Giving to the Cooperative Program

More than 20 percent of First Southern Baptist’s budget is set aside for missions, including 11 percent of undesignated income through the Cooperative Program, Southern Baptists’ way of supporting local, national and international missions and ministries.

“There’s no way we as a church could send and support a missionary overseas or even locally without the aid of churches combining, so it makes sense to partner with the Cooperative Program, with other Southern Baptists,” Hayes said. “With the Cooperative Program, we can do more together.”

The church’s Burmese ministry is a CP product, the pastor said. The North America Mission Board trained a Burmese pastor living in San Diego, a refugee port city. When many of the Burmese moved away, NAMB partnered with First Southern Baptist to provide the pastor three years of financial support in Phoenix.

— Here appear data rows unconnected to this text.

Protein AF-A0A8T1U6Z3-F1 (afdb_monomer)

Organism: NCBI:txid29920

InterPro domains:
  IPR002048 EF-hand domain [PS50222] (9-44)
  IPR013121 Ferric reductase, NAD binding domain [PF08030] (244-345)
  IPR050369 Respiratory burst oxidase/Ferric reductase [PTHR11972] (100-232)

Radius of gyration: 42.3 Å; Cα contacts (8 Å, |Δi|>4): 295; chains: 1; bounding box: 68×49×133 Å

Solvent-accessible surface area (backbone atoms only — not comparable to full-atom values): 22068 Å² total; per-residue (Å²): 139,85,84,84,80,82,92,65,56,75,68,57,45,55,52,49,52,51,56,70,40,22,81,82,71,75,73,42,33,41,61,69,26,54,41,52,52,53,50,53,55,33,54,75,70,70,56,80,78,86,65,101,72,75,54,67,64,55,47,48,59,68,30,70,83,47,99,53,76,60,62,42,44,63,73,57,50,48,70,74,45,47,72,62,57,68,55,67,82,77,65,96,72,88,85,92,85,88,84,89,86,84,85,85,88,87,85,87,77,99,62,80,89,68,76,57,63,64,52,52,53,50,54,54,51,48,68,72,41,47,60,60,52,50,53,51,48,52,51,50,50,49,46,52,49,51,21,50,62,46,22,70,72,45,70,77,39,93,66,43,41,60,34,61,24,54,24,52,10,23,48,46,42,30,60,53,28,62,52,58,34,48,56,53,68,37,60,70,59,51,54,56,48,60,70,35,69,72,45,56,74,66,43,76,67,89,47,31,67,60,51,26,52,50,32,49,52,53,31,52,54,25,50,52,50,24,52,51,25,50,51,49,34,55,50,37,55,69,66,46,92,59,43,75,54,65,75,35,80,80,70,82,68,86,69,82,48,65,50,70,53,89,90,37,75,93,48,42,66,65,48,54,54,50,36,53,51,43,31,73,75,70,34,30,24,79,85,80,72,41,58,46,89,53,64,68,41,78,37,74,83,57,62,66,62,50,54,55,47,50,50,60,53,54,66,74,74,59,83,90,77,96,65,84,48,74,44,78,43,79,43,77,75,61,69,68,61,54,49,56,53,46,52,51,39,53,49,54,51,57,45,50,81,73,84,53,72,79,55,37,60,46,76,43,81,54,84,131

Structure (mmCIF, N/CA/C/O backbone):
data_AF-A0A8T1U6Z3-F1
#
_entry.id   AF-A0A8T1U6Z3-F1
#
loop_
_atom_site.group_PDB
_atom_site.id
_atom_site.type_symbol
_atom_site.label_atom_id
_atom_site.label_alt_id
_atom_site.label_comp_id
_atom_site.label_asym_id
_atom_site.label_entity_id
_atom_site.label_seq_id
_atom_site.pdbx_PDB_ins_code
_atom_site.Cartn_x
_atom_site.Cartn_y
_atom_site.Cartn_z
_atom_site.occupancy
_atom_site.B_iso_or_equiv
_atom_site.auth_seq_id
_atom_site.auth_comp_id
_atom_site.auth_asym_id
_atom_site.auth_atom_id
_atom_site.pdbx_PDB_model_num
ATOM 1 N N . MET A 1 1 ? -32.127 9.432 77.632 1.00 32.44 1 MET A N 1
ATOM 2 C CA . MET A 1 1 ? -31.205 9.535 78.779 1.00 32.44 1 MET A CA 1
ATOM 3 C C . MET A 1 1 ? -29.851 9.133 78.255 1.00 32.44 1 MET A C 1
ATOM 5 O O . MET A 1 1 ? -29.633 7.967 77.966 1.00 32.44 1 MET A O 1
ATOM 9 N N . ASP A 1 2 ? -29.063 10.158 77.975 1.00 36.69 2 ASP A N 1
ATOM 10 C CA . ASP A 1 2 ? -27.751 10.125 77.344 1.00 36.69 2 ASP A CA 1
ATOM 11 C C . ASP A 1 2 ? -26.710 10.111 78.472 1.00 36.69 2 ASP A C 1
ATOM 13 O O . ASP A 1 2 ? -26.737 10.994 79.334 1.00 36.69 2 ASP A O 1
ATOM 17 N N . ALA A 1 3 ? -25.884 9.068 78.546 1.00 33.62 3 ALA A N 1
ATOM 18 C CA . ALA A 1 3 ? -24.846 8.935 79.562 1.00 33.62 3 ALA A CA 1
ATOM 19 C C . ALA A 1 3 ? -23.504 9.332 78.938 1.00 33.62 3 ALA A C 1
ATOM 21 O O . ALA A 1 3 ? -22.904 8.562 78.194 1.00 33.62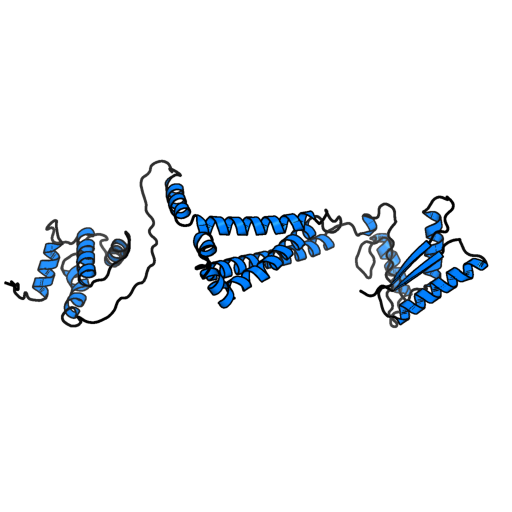 3 ALA A O 1
ATOM 22 N N . ARG A 1 4 ? -23.054 10.557 79.237 1.00 37.44 4 ARG A N 1
ATOM 23 C CA . ARG A 1 4 ? -21.695 11.028 78.942 1.00 37.44 4 ARG A CA 1
ATOM 24 C C . ARG A 1 4 ? -20.710 10.377 79.917 1.00 37.44 4 ARG A C 1
ATOM 26 O O . ARG A 1 4 ? -20.858 10.546 81.126 1.00 37.44 4 ARG A O 1
ATOM 33 N N . GLU A 1 5 ? -19.721 9.660 79.390 1.00 36.59 5 GLU A N 1
ATOM 34 C CA . GLU A 1 5 ? -18.566 9.144 80.143 1.00 36.59 5 GLU A CA 1
ATOM 35 C C . GLU A 1 5 ? -17.561 10.268 80.504 1.00 36.59 5 GLU A C 1
ATOM 37 O O . GLU A 1 5 ? -17.569 11.324 79.861 1.00 36.59 5 GLU A O 1
ATOM 42 N N . PRO A 1 6 ? -16.725 10.098 81.552 1.00 40.94 6 PRO A N 1
ATOM 43 C CA . PRO A 1 6 ? -15.889 11.158 82.119 1.00 40.94 6 PRO A CA 1
ATOM 44 C C . PRO A 1 6 ? -14.639 11.457 81.274 1.00 40.94 6 PRO A C 1
ATOM 46 O O . PRO A 1 6 ? -14.064 10.571 80.650 1.00 40.94 6 PRO A O 1
ATOM 49 N N . LEU A 1 7 ? -14.190 12.718 81.301 1.00 47.06 7 LEU A N 1
ATOM 50 C CA . LEU A 1 7 ? -12.948 13.185 80.673 1.00 47.06 7 LEU A CA 1
ATOM 51 C C . LEU A 1 7 ? -11.717 12.640 81.417 1.00 47.06 7 LEU A C 1
ATOM 53 O O . LEU A 1 7 ? -11.426 13.091 82.523 1.00 47.06 7 LEU A O 1
ATOM 57 N N . LEU A 1 8 ? -10.995 11.717 80.783 1.00 45.00 8 LEU A N 1
ATOM 58 C CA . LEU A 1 8 ? -9.657 11.274 81.187 1.00 45.00 8 LEU A CA 1
ATOM 59 C C . LEU A 1 8 ? -8.581 12.186 80.568 1.00 45.00 8 LEU A C 1
ATOM 61 O O . LEU A 1 8 ? -8.786 12.744 79.484 1.00 45.00 8 LEU A O 1
ATOM 65 N N . ASP A 1 9 ? -7.460 12.360 81.275 1.00 55.72 9 ASP A N 1
ATOM 66 C CA . ASP A 1 9 ? -6.295 13.132 80.818 1.00 55.72 9 ASP A CA 1
ATOM 67 C C . ASP A 1 9 ? -5.732 12.544 79.508 1.00 55.72 9 ASP A C 1
ATOM 69 O O . ASP A 1 9 ? -5.868 11.347 79.255 1.00 55.72 9 ASP A O 1
ATOM 73 N N . GLY A 1 10 ? -5.139 13.372 78.640 1.00 56.69 10 GLY A N 1
ATOM 74 C CA . GLY A 1 10 ? -4.780 12.977 77.265 1.00 56.69 10 GLY A CA 1
ATOM 75 C C . GLY A 1 10 ? -3.848 11.759 77.192 1.00 56.69 10 GLY A C 1
ATOM 76 O O . GLY A 1 10 ? -4.028 10.897 76.333 1.00 56.69 10 GLY A O 1
ATOM 77 N N . ASP A 1 11 ? -2.916 11.651 78.144 1.00 57.59 11 ASP A N 1
ATOM 78 C CA . ASP A 1 11 ? -2.044 10.479 78.307 1.00 57.59 11 ASP A CA 1
ATOM 79 C C . ASP A 1 11 ? -2.829 9.256 78.817 1.00 57.59 11 ASP A C 1
ATOM 81 O O . ASP A 1 11 ? -2.694 8.149 78.299 1.00 57.59 11 ASP A O 1
ATOM 85 N N . GLU A 1 12 ? -3.746 9.443 79.768 1.00 62.41 12 GLU A N 1
ATOM 86 C CA . GLU A 1 12 ? -4.544 8.350 80.331 1.00 62.41 12 GLU A CA 1
ATOM 87 C C . GLU A 1 12 ? -5.491 7.730 79.290 1.00 62.41 12 GLU A C 1
ATOM 89 O O . GLU A 1 12 ? -5.612 6.505 79.224 1.00 62.41 12 GLU A O 1
ATOM 94 N N . HIS A 1 13 ? -6.068 8.540 78.397 1.00 65.50 13 HIS A N 1
ATOM 95 C CA . HIS A 1 13 ? -6.909 8.061 77.296 1.00 65.50 13 HIS A CA 1
ATOM 96 C C . HIS A 1 13 ? -6.122 7.250 76.252 1.00 65.50 13 HIS A C 1
ATOM 98 O O . HIS A 1 13 ? -6.537 6.148 75.881 1.00 65.50 13 HIS A O 1
ATOM 104 N N . CYS A 1 14 ? -4.951 7.741 75.829 1.00 63.50 14 CYS A N 1
ATOM 105 C CA . CYS A 1 14 ? -4.031 7.002 74.956 1.00 63.50 14 CYS A CA 1
ATOM 106 C C . CYS A 1 14 ? -3.622 5.660 75.587 1.00 63.50 14 CYS A C 1
ATOM 108 O O . CYS A 1 14 ? -3.556 4.627 74.908 1.00 63.50 14 CYS A O 1
ATOM 110 N N . ARG A 1 15 ? -3.420 5.644 76.908 1.00 69.88 15 ARG A N 1
ATOM 111 C CA . ARG A 1 15 ? -3.091 4.447 77.690 1.00 69.88 15 ARG A CA 1
ATOM 112 C C . ARG A 1 15 ? -4.234 3.453 77.790 1.00 69.88 15 ARG A C 1
ATOM 114 O O . ARG A 1 15 ? -3.996 2.242 77.757 1.00 69.88 15 ARG A O 1
ATOM 121 N N . GLU A 1 16 ? -5.465 3.927 77.910 1.00 70.12 16 GLU A N 1
ATOM 122 C CA . GLU A 1 16 ? -6.651 3.073 77.881 1.00 70.12 16 GLU A CA 1
ATOM 123 C C . GLU A 1 16 ? -6.905 2.488 76.495 1.00 70.12 16 GLU A C 1
ATOM 125 O O . GLU A 1 16 ? -7.176 1.290 76.379 1.00 70.12 16 GLU A O 1
ATOM 130 N N . LEU A 1 17 ? -6.731 3.283 75.438 1.00 67.81 17 LEU A N 1
ATOM 131 C CA . LEU A 1 17 ? -6.818 2.799 74.063 1.00 67.81 17 LEU A CA 1
ATOM 132 C C . LEU A 1 17 ? -5.750 1.738 73.791 1.00 67.81 17 LEU A C 1
ATOM 134 O O . LEU A 1 17 ? -6.083 0.652 73.320 1.00 67.81 17 LEU A O 1
ATOM 138 N N . PHE A 1 18 ? -4.496 1.977 74.179 1.00 71.44 18 PHE A N 1
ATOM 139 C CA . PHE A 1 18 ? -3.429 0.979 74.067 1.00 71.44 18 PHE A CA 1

“The Cooperative Program gives us so much more leverage,” Hayes said. “It’s [the Burmese church] a huge success story. In less than two years it has grown from 25 to 150 with William Lo as pastor.”

Hayes also saw CP at work during the 27 years he and his wife Marcia served as missionaries with the International Mission Board. The Hayeses first served 10 years in South Korea until the country passed the “2 percent evangelized” benchmark and then served 17 years in the Middle East.

The IMB’s outreach to drill wells there opened the door for Wycliffe translation specialists to “put the Bible in the language of the [people],” Hayes said. “When we went there, there were no Christians, and now a good number are Christians. That’s what the Cooperative Program does.”

Planting churches

On a wall in the front foyer of First Southern Baptist, a tree is painted that shows the church’s many progeny, so many Hayes said he has never taken the time to count. “Our church must continue expanding its church planting efforts,” he said.

They have three at the present time — a Valley Life Church partnership for college students, the Burmese congregation and the Downtown Phoenix Church, also known as DTPHX, led by Jim Helman.

DTPHX is “a church on the go,” Hayes said. “They don’t have a building. … They do a lot with Bible studies and being part of the fabric of life downtown.”

Downtown Phoenix is a draw for the city’s gay, lesbian and transgender population, Hayes said. “It’s a different setting than the suburbs, and a different mentality. I consider Jim Helman to be a true missionary. He’s not building a building. He’s doing true missionary work.”

Vision planning

Eleven First Southern Baptist members meet one full day a month with three coaches from the Arizona Southern Baptist Convention to “recognize our past, understand our present circumstances and challenges, and develop our vision for the future,” Hayes said.

It’s a yearlong vision planning process to help the church minister to its aging Anglo congregation and its expanding ethnic and refugee congregations which “could not financially carry the weight of maintaining this campus,” the pastor said.

Another issue could be expressed in Hayes’ proposed doctoral project: “How to raise cross-cultural awareness in our multicultural church setting and value each other, all in the name of Christ.”

“These are big issues we’re working on,” Hayes said. “We want to make cross-cultural awareness a bridge for the Gospel, not a barrier.”